2012-07-11 09:00:31

If x and y are both negative integers, which of the following must be true?

I. xy > x
II. x/y < x
III. x - y > x

A) I only
B) II only
C) I and II
D) I and III
E) I, II, and III

The correct choice is D

Explanation:  Take this one Roman Numeral at a time.

I. is true because xy is the product of two negatives, and the product of two negatives will always be positive. Thus xy will be greater than x, since x is negative. To check this, pick two numbers for x and y. Let x be -2 and y be -3: (-2)(-3) = 6, and 6 > -2.

II. is never true. The quotient of two negatives is always positive, and a positive number will never be lower in value than a negative one.

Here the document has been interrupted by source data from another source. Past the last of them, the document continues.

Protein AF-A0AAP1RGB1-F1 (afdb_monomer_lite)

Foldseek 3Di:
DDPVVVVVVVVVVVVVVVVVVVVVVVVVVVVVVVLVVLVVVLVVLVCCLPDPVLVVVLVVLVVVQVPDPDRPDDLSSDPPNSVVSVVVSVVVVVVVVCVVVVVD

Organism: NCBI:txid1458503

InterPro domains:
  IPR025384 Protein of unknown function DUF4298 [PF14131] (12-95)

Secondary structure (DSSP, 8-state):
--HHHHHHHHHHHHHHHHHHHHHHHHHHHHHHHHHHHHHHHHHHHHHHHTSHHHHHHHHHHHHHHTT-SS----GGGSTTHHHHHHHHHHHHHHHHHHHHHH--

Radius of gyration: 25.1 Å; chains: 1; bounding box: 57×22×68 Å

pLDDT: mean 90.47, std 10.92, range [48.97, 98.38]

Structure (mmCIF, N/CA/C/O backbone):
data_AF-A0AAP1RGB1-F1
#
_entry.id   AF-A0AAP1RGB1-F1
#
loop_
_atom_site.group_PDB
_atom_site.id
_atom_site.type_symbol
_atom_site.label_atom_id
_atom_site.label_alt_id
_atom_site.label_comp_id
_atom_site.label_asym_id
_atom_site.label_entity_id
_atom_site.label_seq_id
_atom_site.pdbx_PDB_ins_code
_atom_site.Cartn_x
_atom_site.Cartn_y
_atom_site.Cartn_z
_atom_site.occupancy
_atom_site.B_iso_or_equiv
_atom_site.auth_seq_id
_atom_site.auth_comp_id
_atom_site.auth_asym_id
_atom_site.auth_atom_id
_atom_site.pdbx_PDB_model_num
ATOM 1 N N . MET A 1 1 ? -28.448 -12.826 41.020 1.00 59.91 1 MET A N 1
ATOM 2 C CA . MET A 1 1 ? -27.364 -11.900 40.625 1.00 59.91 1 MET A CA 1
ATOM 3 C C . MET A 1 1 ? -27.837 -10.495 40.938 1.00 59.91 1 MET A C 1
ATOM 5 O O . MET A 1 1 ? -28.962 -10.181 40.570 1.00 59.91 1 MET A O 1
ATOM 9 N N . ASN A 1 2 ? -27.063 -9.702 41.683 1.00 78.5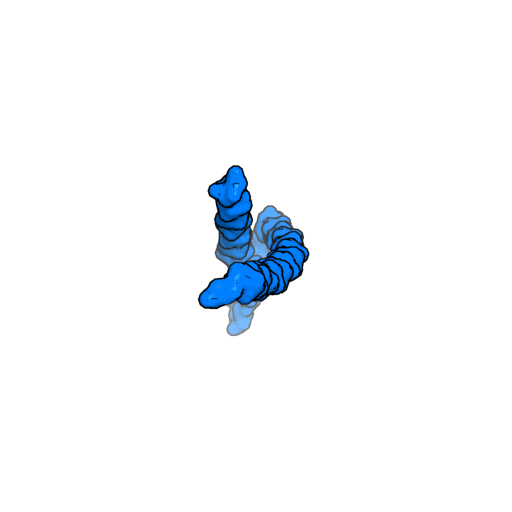0 2 ASN A N 1
ATOM 10 C CA . ASN A 1 2 ? -27.449 -8.325 41.987 1.00 78.50 2 ASN A CA 1
ATOM 11 C C . ASN A 1 2 ? -27.341 -7.485 40.702 1.00 78.50 2 ASN A C 1
ATOM 13 O O . ASN A 1 2 ? -26.449 -7.727 39.890 1.00 78.50 2 ASN A O 1
ATOM 17 N N . ASN A 1 3 ? -28.230 -6.512 40.509 1.00 84.38 3 ASN A N 1
ATOM 18 C CA . ASN A 1 3 ? -28.277 -5.693 39.292 1.00 84.38 3 ASN A CA 1
ATOM 19 C C . ASN A 1 3 ? -26.927 -4.986 39.037 1.00 84.38 3 ASN A C 1
ATOM 21 O O . ASN A 1 3 ? -26.438 -4.917 37.914 1.00 84.38 3 ASN A O 1
ATOM 25 N N . ASN A 1 4 ? -26.247 -4.590 40.117 1.00 88.12 4 ASN A N 1
ATOM 26 C CA . ASN A 1 4 ? -24.902 -4.015 40.069 1.00 88.12 4 ASN A CA 1
ATOM 27 C C . ASN A 1 4 ? -23.819 -4.972 39.541 1.00 88.12 4 ASN A C 1
ATOM 29 O O . ASN A 1 4 ? -22.846 -4.509 38.951 1.00 88.12 4 ASN A O 1
ATOM 33 N N . ASP A 1 5 ? -23.951 -6.285 39.742 1.00 92.44 5 ASP A N 1
ATOM 34 C CA . ASP A 1 5 ? -22.959 -7.257 39.261 1.00 92.44 5 ASP A CA 1
ATOM 35 C C . ASP A 1 5 ? -23.108 -7.506 37.758 1.00 92.44 5 ASP A C 1
ATOM 37 O O . ASP A 1 5 ? -22.111 -7.681 37.058 1.00 92.44 5 ASP A O 1
ATOM 41 N N . ALA A 1 6 ? -24.346 -7.475 37.254 1.00 92.19 6 ALA A N 1
ATOM 42 C CA . ALA A 1 6 ? -24.623 -7.552 35.823 1.00 92.19 6 ALA A CA 1
ATOM 43 C C . ALA A 1 6 ? -24.057 -6.327 35.087 1.00 92.19 6 ALA A C 1
ATOM 45 O O . ALA A 1 6 ? -23.319 -6.491 34.119 1.00 92.19 6 ALA A O 1
ATOM 46 N N . ILE A 1 7 ? -24.294 -5.123 35.621 1.00 94.62 7 ILE A N 1
ATOM 47 C CA . ILE A 1 7 ? -23.753 -3.869 35.073 1.00 94.62 7 ILE A CA 1
ATOM 48 C C . ILE A 1 7 ? -22.218 -3.905 35.043 1.00 94.62 7 ILE A C 1
ATOM 50 O O . ILE A 1 7 ? -21.605 -3.636 34.016 1.00 94.62 7 ILE A O 1
ATOM 54 N N . LYS A 1 8 ? -21.561 -4.301 36.141 1.00 95.94 8 LYS A N 1
ATOM 55 C CA . LYS A 1 8 ? -20.088 -4.397 36.180 1.00 95.94 8 LYS A CA 1
ATOM 56 C C . LYS A 1 8 ? -19.527 -5.374 35.149 1.00 95.94 8 LYS A C 1
ATOM 58 O O . LYS A 1 8 ? -18.447 -5.134 34.613 1.00 95.94 8 LYS A O 1
ATOM 63 N N . LYS A 1 9 ? -20.226 -6.484 34.899 1.00 96.31 9 LYS A N 1
ATOM 64 C CA . LYS A 1 9 ? -19.814 -7.471 33.899 1.00 96.31 9 LYS A CA 1
ATOM 65 C C . LYS A 1 9 ? -19.878 -6.882 32.488 1.00 96.31 9 LYS A C 1
ATOM 67 O O . LYS A 1 9 ? -18.899 -6.999 31.761 1.00 96.31 9 LYS A O 1
ATOM 72 N N . GLU A 1 10 ? -20.975 -6.213 32.148 1.00 96.25 10 GLU A N 1
ATOM 73 C CA . GLU A 1 10 ? -21.159 -5.562 30.846 1.00 96.25 10 GLU A CA 1
ATOM 74 C C . GLU A 1 10 ? -20.081 -4.501 30.582 1.00 96.25 10 GLU A C 1
ATOM 76 O O . GLU A 1 10 ? -19.425 -4.526 29.543 1.00 96.25 10 GLU A O 1
ATOM 81 N N . PHE A 1 11 ? -19.807 -3.632 31.561 1.00 97.81 11 PHE A N 1
ATOM 82 C CA . PHE A 1 11 ? -18.745 -2.629 31.435 1.00 97.81 11 PHE A CA 1
ATOM 83 C C . PHE A 1 11 ? -17.365 -3.263 31.252 1.00 97.81 11 PHE A C 1
ATOM 85 O O . PHE A 1 11 ? -16.584 -2.797 30.433 1.00 97.81 11 PHE A O 1
ATOM 92 N N . LYS A 1 12 ? -17.072 -4.366 31.947 1.00 97.94 12 LYS A N 1
ATOM 93 C CA . LYS A 1 12 ? -15.797 -5.074 31.784 1.00 97.94 12 LYS A CA 1
ATOM 94 C C . LYS A 1 12 ? -15.642 -5.688 30.388 1.00 97.94 12 LYS A C 1
ATOM 96 O O . LYS A 1 12 ? -14.538 -5.702 29.846 1.00 97.94 12 LYS A O 1
ATOM 101 N N . GLU A 1 13 ? -16.724 -6.213 29.817 1.00 97.88 13 GLU A N 1
ATOM 102 C CA . GLU A 1 13 ? -16.734 -6.742 28.448 1.00 97.88 13 GLU A CA 1
ATOM 103 C C . GLU A 1 13 ? -16.521 -5.618 27.425 1.00 97.88 13 GLU A C 1
ATOM 105 O O . GLU A 1 13 ? -15.691 -5.758 26.524 1.00 97.88 13 GLU A O 1
ATOM 110 N N . MET A 1 14 ? -17.191 -4.478 27.609 1.00 98.12 14 MET A N 1
ATOM 111 C CA . MET A 1 14 ? -17.018 -3.307 26.746 1.00 98.12 14 MET A CA 1
ATOM 112 C C . MET A 1 14 ? -15.630 -2.674 26.878 1.00 98.12 14 MET A C 1
ATOM 114 O O . MET A 1 14 ? -15.047 -2.316 25.859 1.00 98.12 14 MET A O 1
ATOM 118 N N . ASP A 1 15 ? -15.055 -2.596 28.080 1.00 98.38 15 ASP A N 1
ATOM 119 C CA . ASP A 1 15 ? -13.691 -2.095 28.298 1.00 98.38 15 ASP A CA 1
ATOM 120 C C . ASP A 1 15 ? -12.653 -2.970 27.584 1.00 98.38 15 ASP A C 1
ATOM 122 O O . ASP A 1 15 ? -11.705 -2.464 26.979 1.00 98.38 15 ASP A O 1
ATOM 126 N N . SER A 1 16 ? -12.844 -4.295 27.614 1.00 98.06 16 SER A N 1
ATOM 127 C CA . SER A 1 16 ? -11.974 -5.225 26.891 1.00 98.06 16 SER A CA 1
ATOM 128 C C . SER A 1 16 ? -12.042 -4.991 25.383 1.00 98.06 16 SER A C 1
ATOM 130 O O . SER A 1 16 ? -11.001 -4.920 24.727 1.00 98.06 16 SER A O 1
ATOM 132 N N . LEU A 1 17 ? -13.254 -4.843 24.841 1.00 98.25 17 LEU A N 1
ATOM 133 C CA . LEU A 1 17 ? -13.463 -4.564 23.422 1.00 98.25 17 LEU A CA 1
ATOM 134 C C . LEU A 1 17 ? -12.894 -3.195 23.027 1.00 98.25 17 LEU A C 1
ATOM 136 O O . LEU A 1 17 ? -12.237 -3.074 21.996 1.00 98.25 17 LEU A O 1
ATOM 140 N N . LEU A 1 18 ? -13.104 -2.171 23.855 1.00 98.19 18 LEU A N 1
ATOM 141 C CA . LEU A 1 18 ? -12.581 -0.8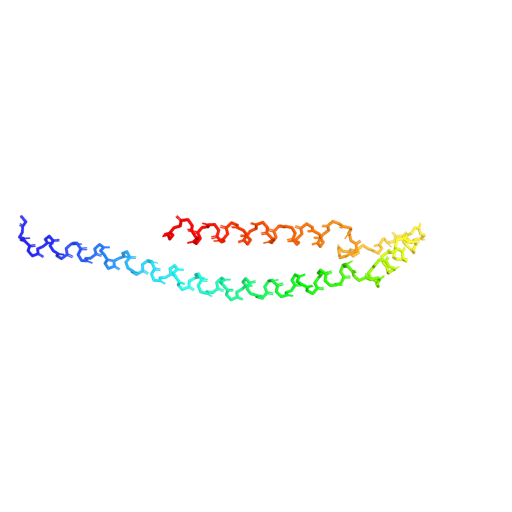27 23.631 1.00 98.19 18 LEU A CA 1
ATOM 142 C C . LEU A 1 18 ? -11.057 -0.855 23.507 1.00 98.19 18 LEU A C 1
ATOM 144 O O . LEU A 1 18 ? -10.511 -0.345 22.530 1.00 98.19 18 LEU A O 1
ATOM 148 N N . PHE A 1 19 ? -10.376 -1.505 24.451 1.00 97.88 19 PHE A N 1
ATOM 149 C CA . PHE A 1 19 ? -8.920 -1.605 24.436 1.00 97.88 19 PHE A CA 1
ATOM 150 C C . PHE A 1 19 ? -8.394 -2.346 23.196 1.00 97.88 19 PHE A C 1
ATOM 152 O O . PHE A 1 19 ? -7.382 -1.953 22.605 1.00 97.88 19 PHE A O 1
ATOM 159 N N . GLU A 1 20 ? -9.080 -3.412 22.781 1.00 98.00 20 GLU A N 1
ATOM 160 C CA . GLU A 1 20 ? -8.749 -4.152 21.563 1.00 98.00 20 GLU A CA 1
ATOM 161 C C . GLU A 1 20 ? -8.871 -3.260 20.320 1.00 98.00 20 GLU A C 1
ATOM 163 O O . GLU A 1 20 ? -7.901 -3.101 19.572 1.00 98.00 20 GLU A O 1
ATOM 168 N N . VAL A 1 21 ? -10.013 -2.589 20.159 1.00 98.00 21 VAL A N 1
ATOM 169 C CA . VAL A 1 21 ? -10.281 -1.693 19.026 1.00 98.00 21 VAL A CA 1
ATOM 170 C C . VAL A 1 21 ? -9.297 -0.519 18.992 1.00 98.00 21 VAL A C 1
ATOM 172 O O . VAL A 1 21 ? -8.786 -0.167 17.925 1.00 98.00 21 VAL A O 1
ATOM 175 N N . GLU A 1 22 ? -8.959 0.078 20.137 1.00 98.12 22 GLU A N 1
ATOM 176 C CA . GLU A 1 22 ? -7.962 1.153 20.211 1.00 98.12 22 GLU A CA 1
ATOM 177 C C . GLU A 1 22 ? -6.584 0.691 19.725 1.00 98.12 22 GLU A C 1
ATOM 179 O O . GLU A 1 22 ? -5.912 1.387 18.948 1.00 98.12 22 GLU A O 1
ATOM 184 N N . LYS A 1 23 ? -6.163 -0.507 20.141 1.00 97.69 23 LYS A N 1
ATOM 185 C CA . LYS A 1 23 ? -4.891 -1.100 19.724 1.00 97.69 23 LYS A CA 1
ATOM 186 C C . LYS A 1 23 ? -4.865 -1.359 18.220 1.00 97.69 23 LYS A C 1
ATOM 188 O O . LYS A 1 23 ? -3.863 -1.042 17.566 1.00 97.69 23 LYS A O 1
ATOM 193 N N . GLU A 1 24 ? -5.943 -1.894 17.658 1.00 97.12 24 GLU A N 1
ATOM 194 C CA . GLU A 1 24 ? -6.078 -2.094 16.213 1.00 97.12 24 GLU A CA 1
ATOM 195 C C . GLU A 1 24 ? -6.043 -0.766 15.453 1.00 97.12 24 GLU A C 1
ATOM 197 O O . GLU A 1 24 ? -5.306 -0.617 14.471 1.00 97.12 24 GLU A O 1
ATOM 202 N N . PHE A 1 25 ? -6.742 0.253 15.952 1.00 95.69 25 PHE A N 1
ATOM 203 C CA . PHE A 1 25 ? -6.773 1.572 15.332 1.00 95.69 25 PHE A CA 1
ATOM 204 C C . PHE A 1 25 ? -5.390 2.240 15.293 1.00 95.69 25 PHE A C 1
ATOM 206 O O . PHE A 1 25 ? -5.014 2.876 14.299 1.00 95.69 25 PHE A O 1
ATOM 213 N N . ILE A 1 26 ? -4.570 2.051 16.332 1.00 97.44 26 ILE A N 1
ATOM 214 C CA . ILE A 1 26 ? -3.166 2.488 16.334 1.00 97.44 26 ILE A CA 1
ATOM 215 C C . ILE A 1 26 ? -2.371 1.795 15.216 1.00 97.44 26 ILE A C 1
ATOM 217 O O . ILE A 1 26 ? -1.580 2.454 14.524 1.00 97.44 26 ILE A O 1
ATOM 221 N N . GLN A 1 27 ? -2.587 0.495 14.986 1.00 96.19 27 GLN A N 1
ATOM 222 C CA . GLN A 1 27 ? -1.937 -0.212 13.877 1.00 96.19 27 GLN A CA 1
ATOM 223 C C . GLN A 1 27 ? -2.396 0.331 12.524 1.00 96.19 27 GLN A C 1
ATOM 225 O O . GLN A 1 27 ? -1.548 0.606 11.671 1.00 96.19 27 GLN A O 1
ATOM 230 N N 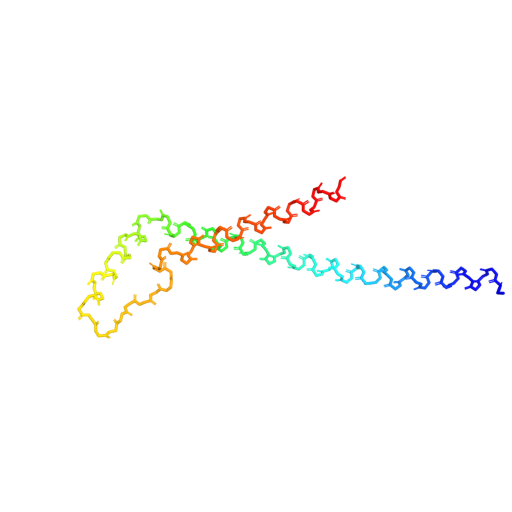. ILE A 1 28 ? -3.692 0.592 12.340 1.00 94.19 28 ILE A N 1
ATOM 231 C CA . ILE A 1 28 ? -4.223 1.206 11.113 1.00 94.19 28 ILE A CA 1
ATOM 232 C C . ILE A 1 28 ? -3.524 2.545 10.833 1.00 94.19 28 ILE A C 1
ATOM 234 O O . ILE A 1 28 ? -3.026 2.762 9.724 1.00 94.19 28 ILE A O 1
ATOM 238 N N . LYS A 1 29 ? -3.366 3.419 11.840 1.00 95.31 29 LYS A N 1
ATOM 239 C CA . LYS A 1 29 ? -2.625 4.691 11.691 1.00 95.31 29 LYS A CA 1
ATOM 240 C C . LYS A 1 29 ? -1.178 4.475 11.240 1.00 95.31 29 LYS A C 1
ATOM 242 O O . LYS A 1 29 ? -0.662 5.225 10.404 1.00 95.31 29 LYS A O 1
ATOM 247 N N . LYS A 1 30 ? -0.499 3.459 11.779 1.00 96.44 30 LYS A N 1
ATOM 248 C CA . LYS A 1 30 ? 0.874 3.102 11.389 1.00 96.44 30 LYS A CA 1
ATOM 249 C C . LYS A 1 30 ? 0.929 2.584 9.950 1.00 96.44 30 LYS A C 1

To check this, pick two numbers for x and y. Let x be -2 and y be -3: -2/-3 = 2/3, but 2/3 is not less than -2.

III. is always true. When two negatives are subtracted from each other, the result is a larger number (either a negative number closer to 0 or a positive number). To check this, pick two numbers for x and y. Let x be -2 and y be -3: (-2) - (-3) = 1, and 1 > -2. This holds true with different numbers too. Let x be -10 and y be -4: (-10) - (-4) = -6, and -6 > -10.

Since I and III work, choice D is correct.